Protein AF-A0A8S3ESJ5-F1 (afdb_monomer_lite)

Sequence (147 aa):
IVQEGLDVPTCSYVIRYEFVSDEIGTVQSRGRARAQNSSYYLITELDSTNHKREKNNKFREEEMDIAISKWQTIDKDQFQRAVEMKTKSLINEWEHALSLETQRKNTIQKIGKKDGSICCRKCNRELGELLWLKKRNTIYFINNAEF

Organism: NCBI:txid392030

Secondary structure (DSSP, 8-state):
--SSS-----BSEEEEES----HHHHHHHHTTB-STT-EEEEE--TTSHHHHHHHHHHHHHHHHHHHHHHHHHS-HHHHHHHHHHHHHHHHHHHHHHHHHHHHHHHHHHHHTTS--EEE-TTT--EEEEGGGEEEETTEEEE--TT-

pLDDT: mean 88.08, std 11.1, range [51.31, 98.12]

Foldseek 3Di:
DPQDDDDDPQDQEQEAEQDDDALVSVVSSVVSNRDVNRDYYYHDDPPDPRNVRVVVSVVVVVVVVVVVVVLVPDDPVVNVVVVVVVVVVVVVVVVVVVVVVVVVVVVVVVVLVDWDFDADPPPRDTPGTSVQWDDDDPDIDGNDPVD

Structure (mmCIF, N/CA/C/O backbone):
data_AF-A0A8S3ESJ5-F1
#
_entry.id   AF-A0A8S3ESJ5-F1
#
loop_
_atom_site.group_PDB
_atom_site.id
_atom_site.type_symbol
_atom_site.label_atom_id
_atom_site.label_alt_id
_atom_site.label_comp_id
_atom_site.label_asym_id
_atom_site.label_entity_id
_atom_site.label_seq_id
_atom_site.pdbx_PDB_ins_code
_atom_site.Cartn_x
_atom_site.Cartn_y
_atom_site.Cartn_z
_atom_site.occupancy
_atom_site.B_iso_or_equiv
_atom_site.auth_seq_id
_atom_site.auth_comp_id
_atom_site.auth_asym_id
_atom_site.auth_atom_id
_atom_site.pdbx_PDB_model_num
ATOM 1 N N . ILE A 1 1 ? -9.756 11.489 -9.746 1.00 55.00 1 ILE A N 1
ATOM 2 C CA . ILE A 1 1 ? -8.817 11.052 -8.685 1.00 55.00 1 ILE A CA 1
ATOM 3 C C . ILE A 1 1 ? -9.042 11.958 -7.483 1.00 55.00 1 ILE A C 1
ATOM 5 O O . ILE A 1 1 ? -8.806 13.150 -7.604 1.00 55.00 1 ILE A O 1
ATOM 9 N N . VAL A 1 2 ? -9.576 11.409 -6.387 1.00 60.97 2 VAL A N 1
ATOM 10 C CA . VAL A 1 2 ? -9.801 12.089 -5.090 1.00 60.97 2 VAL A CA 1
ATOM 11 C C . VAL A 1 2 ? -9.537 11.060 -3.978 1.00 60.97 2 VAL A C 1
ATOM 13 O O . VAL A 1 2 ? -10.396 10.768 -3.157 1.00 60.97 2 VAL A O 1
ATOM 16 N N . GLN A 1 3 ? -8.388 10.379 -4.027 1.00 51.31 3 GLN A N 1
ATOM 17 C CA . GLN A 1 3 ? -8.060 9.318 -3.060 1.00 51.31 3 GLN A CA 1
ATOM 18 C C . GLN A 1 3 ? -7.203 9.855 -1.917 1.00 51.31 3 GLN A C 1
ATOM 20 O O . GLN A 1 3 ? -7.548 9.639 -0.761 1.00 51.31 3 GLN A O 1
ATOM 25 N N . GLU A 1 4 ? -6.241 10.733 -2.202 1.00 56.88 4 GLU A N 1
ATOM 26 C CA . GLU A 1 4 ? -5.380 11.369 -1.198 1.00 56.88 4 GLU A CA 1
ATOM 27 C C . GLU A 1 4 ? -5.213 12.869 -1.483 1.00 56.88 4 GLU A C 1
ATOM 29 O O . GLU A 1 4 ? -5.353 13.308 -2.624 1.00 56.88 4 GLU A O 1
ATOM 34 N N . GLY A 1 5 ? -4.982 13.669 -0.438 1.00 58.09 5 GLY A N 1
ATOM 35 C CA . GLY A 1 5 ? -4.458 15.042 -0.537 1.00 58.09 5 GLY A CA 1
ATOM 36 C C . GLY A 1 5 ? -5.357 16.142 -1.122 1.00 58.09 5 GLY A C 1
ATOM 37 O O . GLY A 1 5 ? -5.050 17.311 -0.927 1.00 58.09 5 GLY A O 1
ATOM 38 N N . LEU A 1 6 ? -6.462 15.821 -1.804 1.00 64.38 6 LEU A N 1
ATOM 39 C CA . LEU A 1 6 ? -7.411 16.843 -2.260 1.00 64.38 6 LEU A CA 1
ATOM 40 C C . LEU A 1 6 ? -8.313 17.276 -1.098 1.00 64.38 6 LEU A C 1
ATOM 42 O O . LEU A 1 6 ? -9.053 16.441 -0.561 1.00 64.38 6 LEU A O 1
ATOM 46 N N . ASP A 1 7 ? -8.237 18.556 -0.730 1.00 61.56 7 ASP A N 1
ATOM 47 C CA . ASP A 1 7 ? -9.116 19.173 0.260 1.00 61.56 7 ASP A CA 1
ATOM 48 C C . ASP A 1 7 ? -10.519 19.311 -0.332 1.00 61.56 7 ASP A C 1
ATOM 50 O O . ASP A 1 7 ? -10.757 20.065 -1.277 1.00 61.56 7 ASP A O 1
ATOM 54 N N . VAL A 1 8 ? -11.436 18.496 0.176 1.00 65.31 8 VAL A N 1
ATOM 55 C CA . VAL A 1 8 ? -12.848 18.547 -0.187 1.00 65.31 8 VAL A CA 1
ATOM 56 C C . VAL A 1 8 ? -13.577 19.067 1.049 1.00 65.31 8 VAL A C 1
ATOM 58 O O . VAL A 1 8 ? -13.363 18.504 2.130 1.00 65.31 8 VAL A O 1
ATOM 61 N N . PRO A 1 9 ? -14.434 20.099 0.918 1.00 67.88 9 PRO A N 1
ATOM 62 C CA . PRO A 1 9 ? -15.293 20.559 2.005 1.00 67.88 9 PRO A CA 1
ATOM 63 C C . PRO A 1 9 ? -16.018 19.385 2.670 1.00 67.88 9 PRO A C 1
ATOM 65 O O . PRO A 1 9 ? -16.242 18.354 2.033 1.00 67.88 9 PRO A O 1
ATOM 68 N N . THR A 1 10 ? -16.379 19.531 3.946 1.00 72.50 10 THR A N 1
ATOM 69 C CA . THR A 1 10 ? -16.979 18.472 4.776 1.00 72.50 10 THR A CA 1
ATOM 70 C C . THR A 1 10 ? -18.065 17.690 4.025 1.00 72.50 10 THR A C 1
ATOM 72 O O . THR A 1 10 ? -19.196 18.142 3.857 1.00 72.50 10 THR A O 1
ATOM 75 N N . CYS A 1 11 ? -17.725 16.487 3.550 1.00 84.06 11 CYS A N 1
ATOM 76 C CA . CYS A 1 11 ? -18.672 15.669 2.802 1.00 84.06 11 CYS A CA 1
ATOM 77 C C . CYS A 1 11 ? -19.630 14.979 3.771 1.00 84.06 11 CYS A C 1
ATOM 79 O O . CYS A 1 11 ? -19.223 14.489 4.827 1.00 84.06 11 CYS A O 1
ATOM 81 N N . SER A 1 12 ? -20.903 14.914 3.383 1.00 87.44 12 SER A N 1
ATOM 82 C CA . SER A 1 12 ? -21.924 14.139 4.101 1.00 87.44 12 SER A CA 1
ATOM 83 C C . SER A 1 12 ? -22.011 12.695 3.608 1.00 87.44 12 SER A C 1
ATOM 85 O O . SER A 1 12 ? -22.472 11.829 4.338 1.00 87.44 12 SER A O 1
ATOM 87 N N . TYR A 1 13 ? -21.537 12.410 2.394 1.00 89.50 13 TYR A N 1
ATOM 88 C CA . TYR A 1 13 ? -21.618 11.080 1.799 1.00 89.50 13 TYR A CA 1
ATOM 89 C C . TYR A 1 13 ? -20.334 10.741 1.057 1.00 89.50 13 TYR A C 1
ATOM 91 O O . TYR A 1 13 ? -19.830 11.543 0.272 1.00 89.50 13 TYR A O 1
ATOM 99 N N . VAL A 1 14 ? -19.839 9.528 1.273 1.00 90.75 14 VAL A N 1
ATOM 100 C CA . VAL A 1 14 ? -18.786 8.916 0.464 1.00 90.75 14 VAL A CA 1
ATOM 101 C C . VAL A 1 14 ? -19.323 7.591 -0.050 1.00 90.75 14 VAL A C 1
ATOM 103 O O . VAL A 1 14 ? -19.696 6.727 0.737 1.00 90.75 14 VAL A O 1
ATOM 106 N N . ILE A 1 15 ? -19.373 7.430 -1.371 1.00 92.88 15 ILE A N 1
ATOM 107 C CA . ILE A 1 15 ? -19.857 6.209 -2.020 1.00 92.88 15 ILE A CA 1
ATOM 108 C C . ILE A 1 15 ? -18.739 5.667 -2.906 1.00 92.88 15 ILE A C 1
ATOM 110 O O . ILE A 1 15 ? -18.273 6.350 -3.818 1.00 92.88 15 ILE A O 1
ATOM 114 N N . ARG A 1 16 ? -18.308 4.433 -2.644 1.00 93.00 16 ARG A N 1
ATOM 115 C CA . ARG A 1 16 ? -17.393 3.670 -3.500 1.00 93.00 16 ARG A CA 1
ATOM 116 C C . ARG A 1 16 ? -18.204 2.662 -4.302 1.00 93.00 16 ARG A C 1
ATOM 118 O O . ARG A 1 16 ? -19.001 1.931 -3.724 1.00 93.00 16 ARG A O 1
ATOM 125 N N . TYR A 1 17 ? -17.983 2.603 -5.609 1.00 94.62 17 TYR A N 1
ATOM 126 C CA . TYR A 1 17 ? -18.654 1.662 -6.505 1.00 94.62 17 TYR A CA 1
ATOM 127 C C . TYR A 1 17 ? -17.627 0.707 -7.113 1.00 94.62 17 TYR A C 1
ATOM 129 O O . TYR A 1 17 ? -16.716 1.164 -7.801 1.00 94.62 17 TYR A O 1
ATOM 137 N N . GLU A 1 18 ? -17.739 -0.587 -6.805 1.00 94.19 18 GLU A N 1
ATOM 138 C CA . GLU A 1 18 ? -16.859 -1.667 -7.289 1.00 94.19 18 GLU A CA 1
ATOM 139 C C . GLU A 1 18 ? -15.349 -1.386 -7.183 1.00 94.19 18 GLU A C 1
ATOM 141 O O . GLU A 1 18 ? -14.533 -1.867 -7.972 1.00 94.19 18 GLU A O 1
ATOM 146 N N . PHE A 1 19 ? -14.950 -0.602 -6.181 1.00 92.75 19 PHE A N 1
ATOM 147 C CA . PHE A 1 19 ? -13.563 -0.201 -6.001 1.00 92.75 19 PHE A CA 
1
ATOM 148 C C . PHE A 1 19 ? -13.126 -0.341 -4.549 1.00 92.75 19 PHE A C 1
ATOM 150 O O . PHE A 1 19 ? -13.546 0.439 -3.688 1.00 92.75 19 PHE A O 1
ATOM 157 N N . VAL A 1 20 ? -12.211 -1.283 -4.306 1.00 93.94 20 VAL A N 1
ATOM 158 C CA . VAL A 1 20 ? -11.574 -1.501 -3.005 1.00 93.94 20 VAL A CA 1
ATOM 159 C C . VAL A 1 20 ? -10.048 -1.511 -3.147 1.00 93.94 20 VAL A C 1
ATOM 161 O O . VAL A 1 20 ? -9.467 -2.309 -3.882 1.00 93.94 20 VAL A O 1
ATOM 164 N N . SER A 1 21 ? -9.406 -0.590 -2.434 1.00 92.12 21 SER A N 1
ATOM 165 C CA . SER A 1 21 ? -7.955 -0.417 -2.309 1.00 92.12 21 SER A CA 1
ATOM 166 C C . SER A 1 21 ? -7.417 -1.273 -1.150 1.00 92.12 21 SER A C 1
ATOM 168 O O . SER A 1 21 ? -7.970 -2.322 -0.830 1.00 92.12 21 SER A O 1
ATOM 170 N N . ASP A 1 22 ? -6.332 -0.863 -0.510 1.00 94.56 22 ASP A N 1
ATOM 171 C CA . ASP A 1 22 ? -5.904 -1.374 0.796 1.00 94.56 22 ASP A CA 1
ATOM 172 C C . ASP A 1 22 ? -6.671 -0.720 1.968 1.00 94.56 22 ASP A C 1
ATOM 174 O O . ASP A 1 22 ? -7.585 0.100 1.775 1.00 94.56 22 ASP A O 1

#### [What the exercise asks]
The reply should hold only the lines of the listing above starting at the line containing "ATOM 82 C CA" and ending at the line containing "ATOM 87 N N", exactly as written.

#### [Finished task]
ATOM 82 C CA . SER A 1 12 ? -21.924 14.139 4.101 1.00 87.44 12 SER A CA 1
ATOM 83 C C . SER A 1 12 ? -22.011 12.695 3.608 1.00 87.44 12 SER A C 1
ATOM 85 O O . SER A 1 12 ? -22.472 11.829 4.338 1.00 87.44 12 SER A O 1
ATOM 87 N N . TYR A 1 13 ? -21.537 12.410 2.394 1.00 89.50 13 TYR A N 1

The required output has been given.